Police have been deployed on the streets of Sicily’s capital, Palermo, amid reports gangs are using social media to plot attacks on stores. A bankrupt ferry company halted service to the island, including vital supplies of food and medicines. As the state creaks under the strain of the coronavirus pandemic, officials worry the mafia may be preparing to step in.

Preventing unrest in the so-called Mezzogiorno, the underdeveloped southern region that’s long lagged behind the wealthy north, has become the government’s top priority, according to Italian officials who asked not to be named discussing the administration’s strategy.

With the European Union’s most dangerously indebted state already fighting the Germans over the terms of the financial aid it needs, the fallout may reach far beyond Rome if Conte fails.

“We need to act fast, more than fast,” Palermo Mayor Leoluca Orlando told daily La Stampa. “Distress could turn into violence.”

As the lockdown enters its fourth week, Health Minister Roberto Speranza said in a statement late Monday that the government will follow the recommendation of its scientific advicers to extend the lockdown from the current deadline of April 3 until Easter at least. Conte is also working on a new stimulus package for mid-April worth at least 30 billion euros ($33 billion), following initial measures worth 25 billion euros, the officials said.
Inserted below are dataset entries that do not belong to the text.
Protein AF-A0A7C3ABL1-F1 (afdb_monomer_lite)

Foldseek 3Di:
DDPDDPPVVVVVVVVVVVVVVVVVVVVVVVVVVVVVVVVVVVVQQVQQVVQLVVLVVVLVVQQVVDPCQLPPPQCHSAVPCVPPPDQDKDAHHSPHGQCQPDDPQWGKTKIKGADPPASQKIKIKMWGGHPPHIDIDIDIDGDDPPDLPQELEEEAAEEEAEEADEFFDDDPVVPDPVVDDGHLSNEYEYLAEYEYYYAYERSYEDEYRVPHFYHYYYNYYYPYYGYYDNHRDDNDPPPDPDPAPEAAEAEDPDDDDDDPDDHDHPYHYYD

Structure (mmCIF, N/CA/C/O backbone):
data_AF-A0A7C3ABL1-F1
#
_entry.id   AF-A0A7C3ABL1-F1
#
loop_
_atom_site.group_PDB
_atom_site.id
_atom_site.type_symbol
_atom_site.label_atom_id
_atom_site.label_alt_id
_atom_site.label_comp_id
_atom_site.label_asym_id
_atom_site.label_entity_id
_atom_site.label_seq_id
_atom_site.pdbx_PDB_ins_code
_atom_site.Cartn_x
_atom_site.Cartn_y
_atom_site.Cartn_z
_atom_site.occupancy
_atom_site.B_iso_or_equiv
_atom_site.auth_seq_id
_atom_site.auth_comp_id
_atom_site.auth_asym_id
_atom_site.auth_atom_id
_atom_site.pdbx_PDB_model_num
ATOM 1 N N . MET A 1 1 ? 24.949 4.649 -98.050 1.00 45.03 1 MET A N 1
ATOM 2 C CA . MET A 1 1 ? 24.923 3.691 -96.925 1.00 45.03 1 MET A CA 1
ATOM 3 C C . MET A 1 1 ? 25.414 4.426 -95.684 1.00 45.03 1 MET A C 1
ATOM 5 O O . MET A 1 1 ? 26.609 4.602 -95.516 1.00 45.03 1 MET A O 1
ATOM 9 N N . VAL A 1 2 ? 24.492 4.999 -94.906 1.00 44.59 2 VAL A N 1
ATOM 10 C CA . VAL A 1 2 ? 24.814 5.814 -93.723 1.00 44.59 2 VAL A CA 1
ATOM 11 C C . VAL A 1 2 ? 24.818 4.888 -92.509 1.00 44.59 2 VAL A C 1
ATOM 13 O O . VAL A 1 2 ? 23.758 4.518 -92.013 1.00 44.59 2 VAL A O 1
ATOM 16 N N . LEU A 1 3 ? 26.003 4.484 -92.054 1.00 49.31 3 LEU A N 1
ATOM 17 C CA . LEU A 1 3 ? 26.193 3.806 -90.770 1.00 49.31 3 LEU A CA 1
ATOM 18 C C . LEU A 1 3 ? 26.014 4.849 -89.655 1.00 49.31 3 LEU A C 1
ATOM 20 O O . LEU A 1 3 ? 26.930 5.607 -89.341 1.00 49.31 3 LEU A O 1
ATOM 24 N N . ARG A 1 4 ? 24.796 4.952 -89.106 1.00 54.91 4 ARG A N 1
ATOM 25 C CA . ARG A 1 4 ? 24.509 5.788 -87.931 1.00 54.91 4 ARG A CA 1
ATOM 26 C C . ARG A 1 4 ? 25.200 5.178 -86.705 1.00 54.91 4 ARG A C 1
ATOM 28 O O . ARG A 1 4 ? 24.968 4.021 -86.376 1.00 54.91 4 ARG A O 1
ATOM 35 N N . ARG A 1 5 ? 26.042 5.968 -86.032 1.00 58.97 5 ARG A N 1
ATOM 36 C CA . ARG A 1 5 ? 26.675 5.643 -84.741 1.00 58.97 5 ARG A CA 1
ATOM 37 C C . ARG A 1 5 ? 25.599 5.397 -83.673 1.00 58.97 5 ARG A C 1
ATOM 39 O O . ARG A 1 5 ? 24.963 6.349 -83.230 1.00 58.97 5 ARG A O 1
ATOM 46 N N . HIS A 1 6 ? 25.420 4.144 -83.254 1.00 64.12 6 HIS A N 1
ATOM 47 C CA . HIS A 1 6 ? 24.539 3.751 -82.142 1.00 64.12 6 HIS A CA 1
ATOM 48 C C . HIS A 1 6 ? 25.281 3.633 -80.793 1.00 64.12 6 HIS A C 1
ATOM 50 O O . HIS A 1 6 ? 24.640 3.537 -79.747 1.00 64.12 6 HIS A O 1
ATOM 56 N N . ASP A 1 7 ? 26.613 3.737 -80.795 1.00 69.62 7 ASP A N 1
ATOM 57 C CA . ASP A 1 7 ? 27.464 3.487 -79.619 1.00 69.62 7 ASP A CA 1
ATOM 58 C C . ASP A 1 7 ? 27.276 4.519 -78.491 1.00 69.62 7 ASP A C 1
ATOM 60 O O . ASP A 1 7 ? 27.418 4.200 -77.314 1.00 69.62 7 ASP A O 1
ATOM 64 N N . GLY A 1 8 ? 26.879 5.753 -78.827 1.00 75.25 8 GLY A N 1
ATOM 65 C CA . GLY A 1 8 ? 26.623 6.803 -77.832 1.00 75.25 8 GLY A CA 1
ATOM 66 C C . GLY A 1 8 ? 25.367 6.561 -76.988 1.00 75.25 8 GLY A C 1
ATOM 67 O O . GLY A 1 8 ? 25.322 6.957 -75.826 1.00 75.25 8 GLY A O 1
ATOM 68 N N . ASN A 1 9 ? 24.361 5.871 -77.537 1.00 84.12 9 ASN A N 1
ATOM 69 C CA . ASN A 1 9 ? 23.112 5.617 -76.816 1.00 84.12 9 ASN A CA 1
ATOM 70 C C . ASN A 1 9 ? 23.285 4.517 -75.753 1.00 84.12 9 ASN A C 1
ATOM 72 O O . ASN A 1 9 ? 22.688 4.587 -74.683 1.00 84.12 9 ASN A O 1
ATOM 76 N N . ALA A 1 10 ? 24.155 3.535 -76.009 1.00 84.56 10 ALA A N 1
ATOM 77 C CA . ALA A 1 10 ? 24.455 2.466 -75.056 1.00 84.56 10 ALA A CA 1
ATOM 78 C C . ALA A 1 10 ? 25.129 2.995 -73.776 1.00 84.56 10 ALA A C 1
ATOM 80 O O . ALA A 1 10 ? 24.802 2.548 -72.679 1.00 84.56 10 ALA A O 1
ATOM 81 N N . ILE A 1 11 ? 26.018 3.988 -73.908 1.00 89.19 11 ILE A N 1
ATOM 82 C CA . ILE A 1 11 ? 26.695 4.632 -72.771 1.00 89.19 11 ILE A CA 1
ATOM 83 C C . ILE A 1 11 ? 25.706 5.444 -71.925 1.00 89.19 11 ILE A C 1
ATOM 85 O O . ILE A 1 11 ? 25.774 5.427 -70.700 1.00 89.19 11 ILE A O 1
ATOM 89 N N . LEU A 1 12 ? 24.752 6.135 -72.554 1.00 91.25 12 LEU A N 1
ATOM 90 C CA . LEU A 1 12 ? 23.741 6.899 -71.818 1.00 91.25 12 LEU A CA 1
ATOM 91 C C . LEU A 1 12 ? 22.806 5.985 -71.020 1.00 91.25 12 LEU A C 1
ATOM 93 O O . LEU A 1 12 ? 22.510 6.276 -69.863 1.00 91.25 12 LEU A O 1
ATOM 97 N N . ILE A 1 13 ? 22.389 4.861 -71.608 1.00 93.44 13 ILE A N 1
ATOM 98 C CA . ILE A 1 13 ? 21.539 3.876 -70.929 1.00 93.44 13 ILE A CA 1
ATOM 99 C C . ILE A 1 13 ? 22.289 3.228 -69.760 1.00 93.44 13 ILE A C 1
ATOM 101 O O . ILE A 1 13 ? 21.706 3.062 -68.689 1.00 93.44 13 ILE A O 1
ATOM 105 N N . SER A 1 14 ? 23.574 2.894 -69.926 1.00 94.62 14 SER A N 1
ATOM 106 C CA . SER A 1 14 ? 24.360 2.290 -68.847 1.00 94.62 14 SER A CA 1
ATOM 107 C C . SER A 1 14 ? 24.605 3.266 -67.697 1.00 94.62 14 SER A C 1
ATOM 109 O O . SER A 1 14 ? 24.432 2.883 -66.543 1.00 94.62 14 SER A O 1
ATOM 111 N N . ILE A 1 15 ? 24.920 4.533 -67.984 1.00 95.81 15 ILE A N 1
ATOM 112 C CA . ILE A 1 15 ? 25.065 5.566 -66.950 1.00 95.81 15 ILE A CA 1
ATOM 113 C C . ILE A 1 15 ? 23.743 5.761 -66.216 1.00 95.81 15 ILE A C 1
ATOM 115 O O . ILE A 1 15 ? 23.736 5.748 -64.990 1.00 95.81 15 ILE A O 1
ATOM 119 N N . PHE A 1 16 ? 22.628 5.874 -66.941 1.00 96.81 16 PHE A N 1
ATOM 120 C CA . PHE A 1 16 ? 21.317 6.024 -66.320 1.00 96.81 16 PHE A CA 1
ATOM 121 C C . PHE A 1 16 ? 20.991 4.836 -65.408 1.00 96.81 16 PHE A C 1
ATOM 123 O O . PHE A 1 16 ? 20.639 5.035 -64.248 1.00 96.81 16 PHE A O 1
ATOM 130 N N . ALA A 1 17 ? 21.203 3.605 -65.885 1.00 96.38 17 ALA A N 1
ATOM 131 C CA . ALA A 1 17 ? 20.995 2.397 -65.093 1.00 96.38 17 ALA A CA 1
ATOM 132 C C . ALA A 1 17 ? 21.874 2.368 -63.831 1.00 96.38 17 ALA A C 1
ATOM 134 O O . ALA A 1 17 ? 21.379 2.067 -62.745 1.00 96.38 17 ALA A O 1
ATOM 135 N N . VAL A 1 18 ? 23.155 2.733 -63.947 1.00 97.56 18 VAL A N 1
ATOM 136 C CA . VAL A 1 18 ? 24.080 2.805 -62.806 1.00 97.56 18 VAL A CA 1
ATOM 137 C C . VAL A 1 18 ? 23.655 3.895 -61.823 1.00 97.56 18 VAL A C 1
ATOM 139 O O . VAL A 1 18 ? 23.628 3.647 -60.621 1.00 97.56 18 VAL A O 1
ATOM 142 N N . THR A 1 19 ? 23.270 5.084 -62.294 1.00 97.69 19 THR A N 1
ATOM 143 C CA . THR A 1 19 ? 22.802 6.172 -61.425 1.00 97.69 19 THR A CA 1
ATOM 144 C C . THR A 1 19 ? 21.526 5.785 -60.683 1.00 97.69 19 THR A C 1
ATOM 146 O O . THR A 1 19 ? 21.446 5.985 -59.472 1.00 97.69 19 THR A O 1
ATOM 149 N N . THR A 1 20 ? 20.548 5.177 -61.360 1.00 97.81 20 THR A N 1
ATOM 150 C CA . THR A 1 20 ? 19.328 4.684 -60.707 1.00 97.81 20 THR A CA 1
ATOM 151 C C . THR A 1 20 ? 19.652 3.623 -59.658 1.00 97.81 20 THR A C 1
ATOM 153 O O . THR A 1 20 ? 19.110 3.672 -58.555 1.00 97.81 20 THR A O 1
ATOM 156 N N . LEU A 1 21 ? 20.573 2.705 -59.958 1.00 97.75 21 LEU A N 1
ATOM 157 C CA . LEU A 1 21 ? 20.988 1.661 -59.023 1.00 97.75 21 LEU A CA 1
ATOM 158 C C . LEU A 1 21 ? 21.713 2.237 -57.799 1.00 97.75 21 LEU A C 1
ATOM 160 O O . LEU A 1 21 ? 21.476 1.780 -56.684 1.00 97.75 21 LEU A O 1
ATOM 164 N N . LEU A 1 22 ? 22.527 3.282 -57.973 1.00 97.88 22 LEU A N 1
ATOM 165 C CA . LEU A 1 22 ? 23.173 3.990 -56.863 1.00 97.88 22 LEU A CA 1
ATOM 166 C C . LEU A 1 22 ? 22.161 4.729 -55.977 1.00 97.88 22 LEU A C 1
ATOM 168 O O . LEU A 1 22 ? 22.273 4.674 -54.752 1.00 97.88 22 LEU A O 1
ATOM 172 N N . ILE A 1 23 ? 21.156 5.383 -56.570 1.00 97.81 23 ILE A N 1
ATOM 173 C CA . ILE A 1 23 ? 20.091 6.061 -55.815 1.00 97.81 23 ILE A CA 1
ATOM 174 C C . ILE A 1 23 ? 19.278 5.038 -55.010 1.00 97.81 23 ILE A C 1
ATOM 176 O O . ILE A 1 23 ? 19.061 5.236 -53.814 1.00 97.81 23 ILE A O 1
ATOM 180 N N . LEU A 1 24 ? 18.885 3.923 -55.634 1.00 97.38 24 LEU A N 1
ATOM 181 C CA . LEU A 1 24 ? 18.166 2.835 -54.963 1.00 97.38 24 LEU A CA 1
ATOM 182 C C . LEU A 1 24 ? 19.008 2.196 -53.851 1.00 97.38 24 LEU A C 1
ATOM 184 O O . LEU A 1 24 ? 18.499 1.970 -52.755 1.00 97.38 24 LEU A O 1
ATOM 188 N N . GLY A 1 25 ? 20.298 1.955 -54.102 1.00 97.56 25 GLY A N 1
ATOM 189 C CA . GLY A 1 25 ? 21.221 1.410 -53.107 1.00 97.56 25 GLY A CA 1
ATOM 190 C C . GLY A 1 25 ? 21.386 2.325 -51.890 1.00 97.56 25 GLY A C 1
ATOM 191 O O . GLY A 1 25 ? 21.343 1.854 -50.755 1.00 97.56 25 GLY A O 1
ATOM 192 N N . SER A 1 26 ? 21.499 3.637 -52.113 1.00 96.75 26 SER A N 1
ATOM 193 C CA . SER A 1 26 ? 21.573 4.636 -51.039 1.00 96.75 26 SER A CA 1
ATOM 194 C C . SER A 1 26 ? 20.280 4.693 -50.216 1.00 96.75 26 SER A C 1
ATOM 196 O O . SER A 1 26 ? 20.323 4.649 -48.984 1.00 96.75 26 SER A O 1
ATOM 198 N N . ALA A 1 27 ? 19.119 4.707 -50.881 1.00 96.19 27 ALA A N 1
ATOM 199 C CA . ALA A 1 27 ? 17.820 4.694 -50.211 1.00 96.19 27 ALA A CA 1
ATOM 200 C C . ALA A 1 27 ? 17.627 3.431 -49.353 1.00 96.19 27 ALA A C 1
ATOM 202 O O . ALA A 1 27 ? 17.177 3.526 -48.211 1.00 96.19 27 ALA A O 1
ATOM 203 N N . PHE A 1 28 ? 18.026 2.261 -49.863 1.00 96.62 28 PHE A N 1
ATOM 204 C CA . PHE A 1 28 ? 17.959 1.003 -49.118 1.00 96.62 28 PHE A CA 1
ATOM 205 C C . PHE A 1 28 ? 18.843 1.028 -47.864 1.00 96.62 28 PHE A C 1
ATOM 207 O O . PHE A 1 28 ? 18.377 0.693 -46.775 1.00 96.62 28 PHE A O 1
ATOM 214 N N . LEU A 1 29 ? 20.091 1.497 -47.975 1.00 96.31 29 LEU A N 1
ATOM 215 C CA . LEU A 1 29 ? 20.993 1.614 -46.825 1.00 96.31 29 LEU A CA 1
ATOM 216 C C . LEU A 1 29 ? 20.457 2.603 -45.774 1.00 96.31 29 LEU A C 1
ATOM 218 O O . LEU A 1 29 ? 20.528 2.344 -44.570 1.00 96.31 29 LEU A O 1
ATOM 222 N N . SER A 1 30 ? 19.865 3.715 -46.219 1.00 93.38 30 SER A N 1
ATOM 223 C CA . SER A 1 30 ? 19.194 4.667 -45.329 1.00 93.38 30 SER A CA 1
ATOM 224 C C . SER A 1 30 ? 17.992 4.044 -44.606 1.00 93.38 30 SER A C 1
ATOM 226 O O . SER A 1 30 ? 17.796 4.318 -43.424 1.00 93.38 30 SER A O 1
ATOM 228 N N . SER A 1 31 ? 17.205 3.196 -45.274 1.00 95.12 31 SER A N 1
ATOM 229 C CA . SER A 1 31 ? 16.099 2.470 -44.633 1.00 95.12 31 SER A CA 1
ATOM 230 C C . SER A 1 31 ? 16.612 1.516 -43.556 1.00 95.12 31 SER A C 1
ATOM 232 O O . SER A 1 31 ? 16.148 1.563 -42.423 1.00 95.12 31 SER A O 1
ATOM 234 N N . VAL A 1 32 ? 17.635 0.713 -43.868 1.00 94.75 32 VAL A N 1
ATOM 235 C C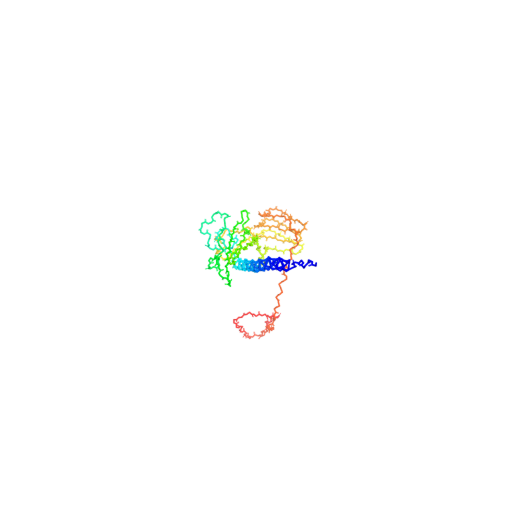A . VAL A 1 32 ? 18.209 -0.257 -42.918 1.00 94.75 32 VAL A CA 1
ATOM 236 C C . VAL A 1 32 ? 18.782 0.441 -41.684 1.00 94.75 32 VAL A C 1
ATOM 238 O O . VAL A 1 32 ? 18.549 0.013 -40.555 1.00 94.75 32 VAL A O 1
ATOM 241 N N . THR A 1 33 ? 19.517 1.538 -41.870 1.00 93.06 33 THR A N 1
ATOM 242 C CA . THR A 1 33 ? 20.060 2.306 -40.737 1.00 93.06 33 THR A CA 1
ATOM 243 C C . THR A 1 33 ? 18.963 2.916 -39.864 1.00 93.06 33 THR A C 1
ATOM 245 O O . THR A 1 33 ? 19.099 2.929 -38.638 1.00 93.06 33 THR A O 1
ATOM 248 N N . PHE A 1 34 ? 17.861 3.374 -40.463 1.00 93.19 34 PHE A N 1
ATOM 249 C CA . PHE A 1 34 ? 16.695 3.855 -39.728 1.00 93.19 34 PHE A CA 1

Italy has the highest death toll from the virus, with more than 11,000 fatalities, and almost 102,000 confirmed cases, second only to the U.S. It reported the smallest number of new coronavirus infections in almost two weeks on Monday.

Calls for Help

Within the aid he’s already announced, Conte is trying to channel funds toward the South. Over the weekend he advanced 4.3 billion euros from a solidarity fund for municipalities and added 400 million euros to mayors that can be converted into coupons for groceries. “No one will be left behind,” the premier said in a televised address.
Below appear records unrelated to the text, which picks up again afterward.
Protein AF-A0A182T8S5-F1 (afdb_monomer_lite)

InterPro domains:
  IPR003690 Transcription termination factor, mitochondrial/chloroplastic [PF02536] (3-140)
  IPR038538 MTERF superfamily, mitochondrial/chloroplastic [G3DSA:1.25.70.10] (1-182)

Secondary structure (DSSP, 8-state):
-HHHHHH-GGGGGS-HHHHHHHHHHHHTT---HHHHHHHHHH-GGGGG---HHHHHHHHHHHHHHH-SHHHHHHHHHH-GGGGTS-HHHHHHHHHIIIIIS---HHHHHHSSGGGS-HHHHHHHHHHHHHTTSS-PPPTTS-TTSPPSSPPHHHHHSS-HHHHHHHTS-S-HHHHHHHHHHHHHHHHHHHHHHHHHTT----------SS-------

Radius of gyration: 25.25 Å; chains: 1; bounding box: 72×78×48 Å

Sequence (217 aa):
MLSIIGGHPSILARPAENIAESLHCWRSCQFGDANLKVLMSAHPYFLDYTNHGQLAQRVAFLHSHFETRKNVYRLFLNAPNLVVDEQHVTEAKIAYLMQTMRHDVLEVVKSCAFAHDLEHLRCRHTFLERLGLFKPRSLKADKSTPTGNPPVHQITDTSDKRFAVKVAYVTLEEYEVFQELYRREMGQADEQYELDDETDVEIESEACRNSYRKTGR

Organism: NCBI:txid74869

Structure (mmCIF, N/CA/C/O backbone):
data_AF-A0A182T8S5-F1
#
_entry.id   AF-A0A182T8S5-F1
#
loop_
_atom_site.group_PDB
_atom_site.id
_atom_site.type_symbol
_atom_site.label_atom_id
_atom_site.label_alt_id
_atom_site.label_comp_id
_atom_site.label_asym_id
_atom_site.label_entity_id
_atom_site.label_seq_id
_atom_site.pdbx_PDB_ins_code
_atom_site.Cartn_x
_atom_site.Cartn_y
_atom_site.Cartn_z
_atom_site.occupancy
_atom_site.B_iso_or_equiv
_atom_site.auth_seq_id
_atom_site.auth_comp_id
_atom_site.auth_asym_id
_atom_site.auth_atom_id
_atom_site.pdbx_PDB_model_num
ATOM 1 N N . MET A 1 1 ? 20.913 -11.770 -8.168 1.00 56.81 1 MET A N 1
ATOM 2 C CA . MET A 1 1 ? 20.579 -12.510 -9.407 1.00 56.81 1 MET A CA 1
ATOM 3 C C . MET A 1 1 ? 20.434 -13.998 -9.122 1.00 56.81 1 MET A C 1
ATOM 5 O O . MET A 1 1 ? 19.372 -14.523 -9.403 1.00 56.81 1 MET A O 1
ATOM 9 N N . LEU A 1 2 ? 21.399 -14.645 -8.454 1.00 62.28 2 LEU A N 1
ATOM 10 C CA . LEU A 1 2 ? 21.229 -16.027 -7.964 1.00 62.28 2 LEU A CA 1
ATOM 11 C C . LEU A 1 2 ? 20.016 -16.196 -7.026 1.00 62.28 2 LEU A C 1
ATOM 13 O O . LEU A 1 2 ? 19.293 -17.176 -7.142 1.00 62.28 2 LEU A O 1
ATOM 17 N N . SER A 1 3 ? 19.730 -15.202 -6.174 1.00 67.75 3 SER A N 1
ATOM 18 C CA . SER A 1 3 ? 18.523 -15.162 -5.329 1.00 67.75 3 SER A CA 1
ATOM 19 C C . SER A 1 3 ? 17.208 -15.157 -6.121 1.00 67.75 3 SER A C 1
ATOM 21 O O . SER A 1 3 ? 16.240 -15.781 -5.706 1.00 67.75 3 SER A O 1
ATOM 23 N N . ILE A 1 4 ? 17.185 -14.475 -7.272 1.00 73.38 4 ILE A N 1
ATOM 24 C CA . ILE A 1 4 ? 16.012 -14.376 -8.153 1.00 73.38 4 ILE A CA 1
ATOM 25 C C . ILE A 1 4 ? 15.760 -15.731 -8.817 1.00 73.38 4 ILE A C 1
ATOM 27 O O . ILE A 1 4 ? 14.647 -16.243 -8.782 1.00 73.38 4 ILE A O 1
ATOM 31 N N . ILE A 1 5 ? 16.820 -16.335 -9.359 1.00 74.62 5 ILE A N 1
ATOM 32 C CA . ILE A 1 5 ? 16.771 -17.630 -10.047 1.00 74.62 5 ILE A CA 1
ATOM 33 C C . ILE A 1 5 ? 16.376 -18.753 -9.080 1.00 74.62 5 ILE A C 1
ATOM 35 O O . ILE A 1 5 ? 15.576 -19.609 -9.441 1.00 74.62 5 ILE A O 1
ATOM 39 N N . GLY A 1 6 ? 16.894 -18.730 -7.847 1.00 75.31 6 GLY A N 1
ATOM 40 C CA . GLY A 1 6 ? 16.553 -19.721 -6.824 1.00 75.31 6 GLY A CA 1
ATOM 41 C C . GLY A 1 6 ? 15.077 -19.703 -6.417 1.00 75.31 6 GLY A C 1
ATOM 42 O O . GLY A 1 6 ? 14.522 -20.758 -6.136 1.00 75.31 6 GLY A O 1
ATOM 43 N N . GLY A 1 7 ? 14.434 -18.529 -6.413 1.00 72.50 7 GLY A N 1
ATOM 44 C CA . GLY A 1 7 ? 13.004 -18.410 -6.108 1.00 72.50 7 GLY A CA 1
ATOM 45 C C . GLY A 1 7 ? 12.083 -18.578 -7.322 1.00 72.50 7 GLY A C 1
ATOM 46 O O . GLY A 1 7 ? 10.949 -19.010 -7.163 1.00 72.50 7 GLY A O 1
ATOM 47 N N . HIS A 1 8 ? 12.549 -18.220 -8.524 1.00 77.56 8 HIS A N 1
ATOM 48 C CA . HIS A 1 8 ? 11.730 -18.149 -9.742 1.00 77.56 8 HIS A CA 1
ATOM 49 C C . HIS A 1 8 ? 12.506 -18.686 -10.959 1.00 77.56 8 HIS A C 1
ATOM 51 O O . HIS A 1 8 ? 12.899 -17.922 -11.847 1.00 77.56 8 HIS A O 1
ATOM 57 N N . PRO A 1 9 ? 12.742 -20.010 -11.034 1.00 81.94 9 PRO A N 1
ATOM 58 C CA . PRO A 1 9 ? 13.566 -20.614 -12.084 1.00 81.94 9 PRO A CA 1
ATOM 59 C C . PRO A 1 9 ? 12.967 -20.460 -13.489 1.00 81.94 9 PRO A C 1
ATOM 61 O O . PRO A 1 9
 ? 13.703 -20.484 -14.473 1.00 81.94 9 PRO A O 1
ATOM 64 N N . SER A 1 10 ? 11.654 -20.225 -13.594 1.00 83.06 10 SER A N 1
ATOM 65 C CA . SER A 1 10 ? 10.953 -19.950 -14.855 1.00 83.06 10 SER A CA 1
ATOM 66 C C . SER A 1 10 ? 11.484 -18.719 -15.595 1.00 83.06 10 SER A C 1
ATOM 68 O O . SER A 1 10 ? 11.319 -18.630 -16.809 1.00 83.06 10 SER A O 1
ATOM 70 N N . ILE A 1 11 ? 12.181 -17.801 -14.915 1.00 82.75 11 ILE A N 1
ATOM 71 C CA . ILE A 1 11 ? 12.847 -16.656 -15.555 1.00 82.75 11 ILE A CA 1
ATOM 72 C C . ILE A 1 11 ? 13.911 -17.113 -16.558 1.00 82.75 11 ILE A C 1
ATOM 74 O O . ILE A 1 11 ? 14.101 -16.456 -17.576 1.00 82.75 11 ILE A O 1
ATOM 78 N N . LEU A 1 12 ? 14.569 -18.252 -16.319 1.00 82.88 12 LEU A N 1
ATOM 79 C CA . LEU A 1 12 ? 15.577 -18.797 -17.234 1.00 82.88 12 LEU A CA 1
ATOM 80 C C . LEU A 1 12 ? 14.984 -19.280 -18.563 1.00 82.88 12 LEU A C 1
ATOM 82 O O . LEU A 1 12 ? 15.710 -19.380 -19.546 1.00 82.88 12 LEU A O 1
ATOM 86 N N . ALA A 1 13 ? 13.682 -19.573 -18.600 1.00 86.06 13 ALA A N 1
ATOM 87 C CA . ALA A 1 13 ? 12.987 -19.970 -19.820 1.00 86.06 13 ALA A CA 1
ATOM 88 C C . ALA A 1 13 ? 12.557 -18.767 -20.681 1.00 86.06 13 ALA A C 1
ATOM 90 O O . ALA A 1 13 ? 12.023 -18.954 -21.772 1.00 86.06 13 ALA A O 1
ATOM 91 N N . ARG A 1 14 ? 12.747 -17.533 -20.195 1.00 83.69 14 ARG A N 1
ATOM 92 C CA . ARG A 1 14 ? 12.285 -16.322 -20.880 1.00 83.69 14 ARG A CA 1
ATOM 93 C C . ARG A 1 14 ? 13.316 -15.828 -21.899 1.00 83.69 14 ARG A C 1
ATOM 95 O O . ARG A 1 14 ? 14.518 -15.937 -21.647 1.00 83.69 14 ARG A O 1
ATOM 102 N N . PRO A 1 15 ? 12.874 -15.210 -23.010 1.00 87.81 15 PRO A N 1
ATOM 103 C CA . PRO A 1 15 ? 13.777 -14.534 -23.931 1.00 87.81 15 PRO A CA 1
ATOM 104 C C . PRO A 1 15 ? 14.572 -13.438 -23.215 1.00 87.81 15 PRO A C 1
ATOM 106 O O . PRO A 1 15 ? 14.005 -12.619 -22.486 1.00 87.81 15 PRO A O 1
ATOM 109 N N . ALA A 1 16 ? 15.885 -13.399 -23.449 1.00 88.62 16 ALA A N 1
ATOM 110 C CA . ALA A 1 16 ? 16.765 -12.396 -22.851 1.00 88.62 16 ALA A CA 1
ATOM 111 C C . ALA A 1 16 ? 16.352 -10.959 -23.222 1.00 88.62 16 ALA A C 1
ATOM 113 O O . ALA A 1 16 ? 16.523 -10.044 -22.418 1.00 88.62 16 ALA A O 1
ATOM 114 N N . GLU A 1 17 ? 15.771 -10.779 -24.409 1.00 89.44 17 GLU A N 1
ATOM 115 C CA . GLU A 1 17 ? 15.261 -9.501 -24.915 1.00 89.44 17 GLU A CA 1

Still, southern leaders are clamoring for more. They say that cash from the solidarity fund was already due to them and the economic damage from the lockdown has brought their region to the verge of a breakdown.

That opens another front for Conte, who is already struggling to stop the Italian health system from collapsing and fighting the European Union for joint debt issuance to help relieve the financial pressure on his government. Italy’s economic output is set to shrink by 6.5% in 2020, according to research group Prometeia.

The lockdown has hit the 3.7 million Italians working in the underground economy particularly hard since they don’t receive a regular salary and have difficulty accessing unemployment benefits. Many of them are concentrated in the South.

In the South, “many people live day-to-day, doing odd jobs, like unloading trucks at markets, and they are in trouble,” Stefano Paoloni, a police union leader, said by phone. “We need to be on the alert to see whether there’s organized crime behind social unrest.”

Criminal Gangs

Police have been stationed outside supermarkets in Palermo after at least one group of angry residents refused to pay for their purchases. The private Facebook group National Revolution, which has about 2,600 members, is urging others to stage such raids, according to newspaper la Repubblica. Other social media outlets, including WhatsApp chats, are being monitored, the newspaper said.

Adding to the sense of things breaking down, ferry company Tirrenia CIN on Monday decided to halt all its connections with Sicily, Sardinia and other minor islands because of financial difficulties. The government said in a statement it will ensure that vital goods are delivered.

Giuseppe Provenzano, who is in charge of the south in Conte’s cabinet, said an emergency handout should also be given to those in the illegal economy. The risk is that organized crime gangs will step in to provide assistance to those in need, filling the gap left by the state.

The government needs to move “without hesitation,” said Graziano Delrio, leader of lower-house lawmakers from the Democratic Party, the second-biggest group in Conte’s coalition. Rome needs “to do whatever’s necessary for the essential needs of families,” he said in an interview.

(Updates with health minister’s comment on extending lockdown in sixth paragraph.)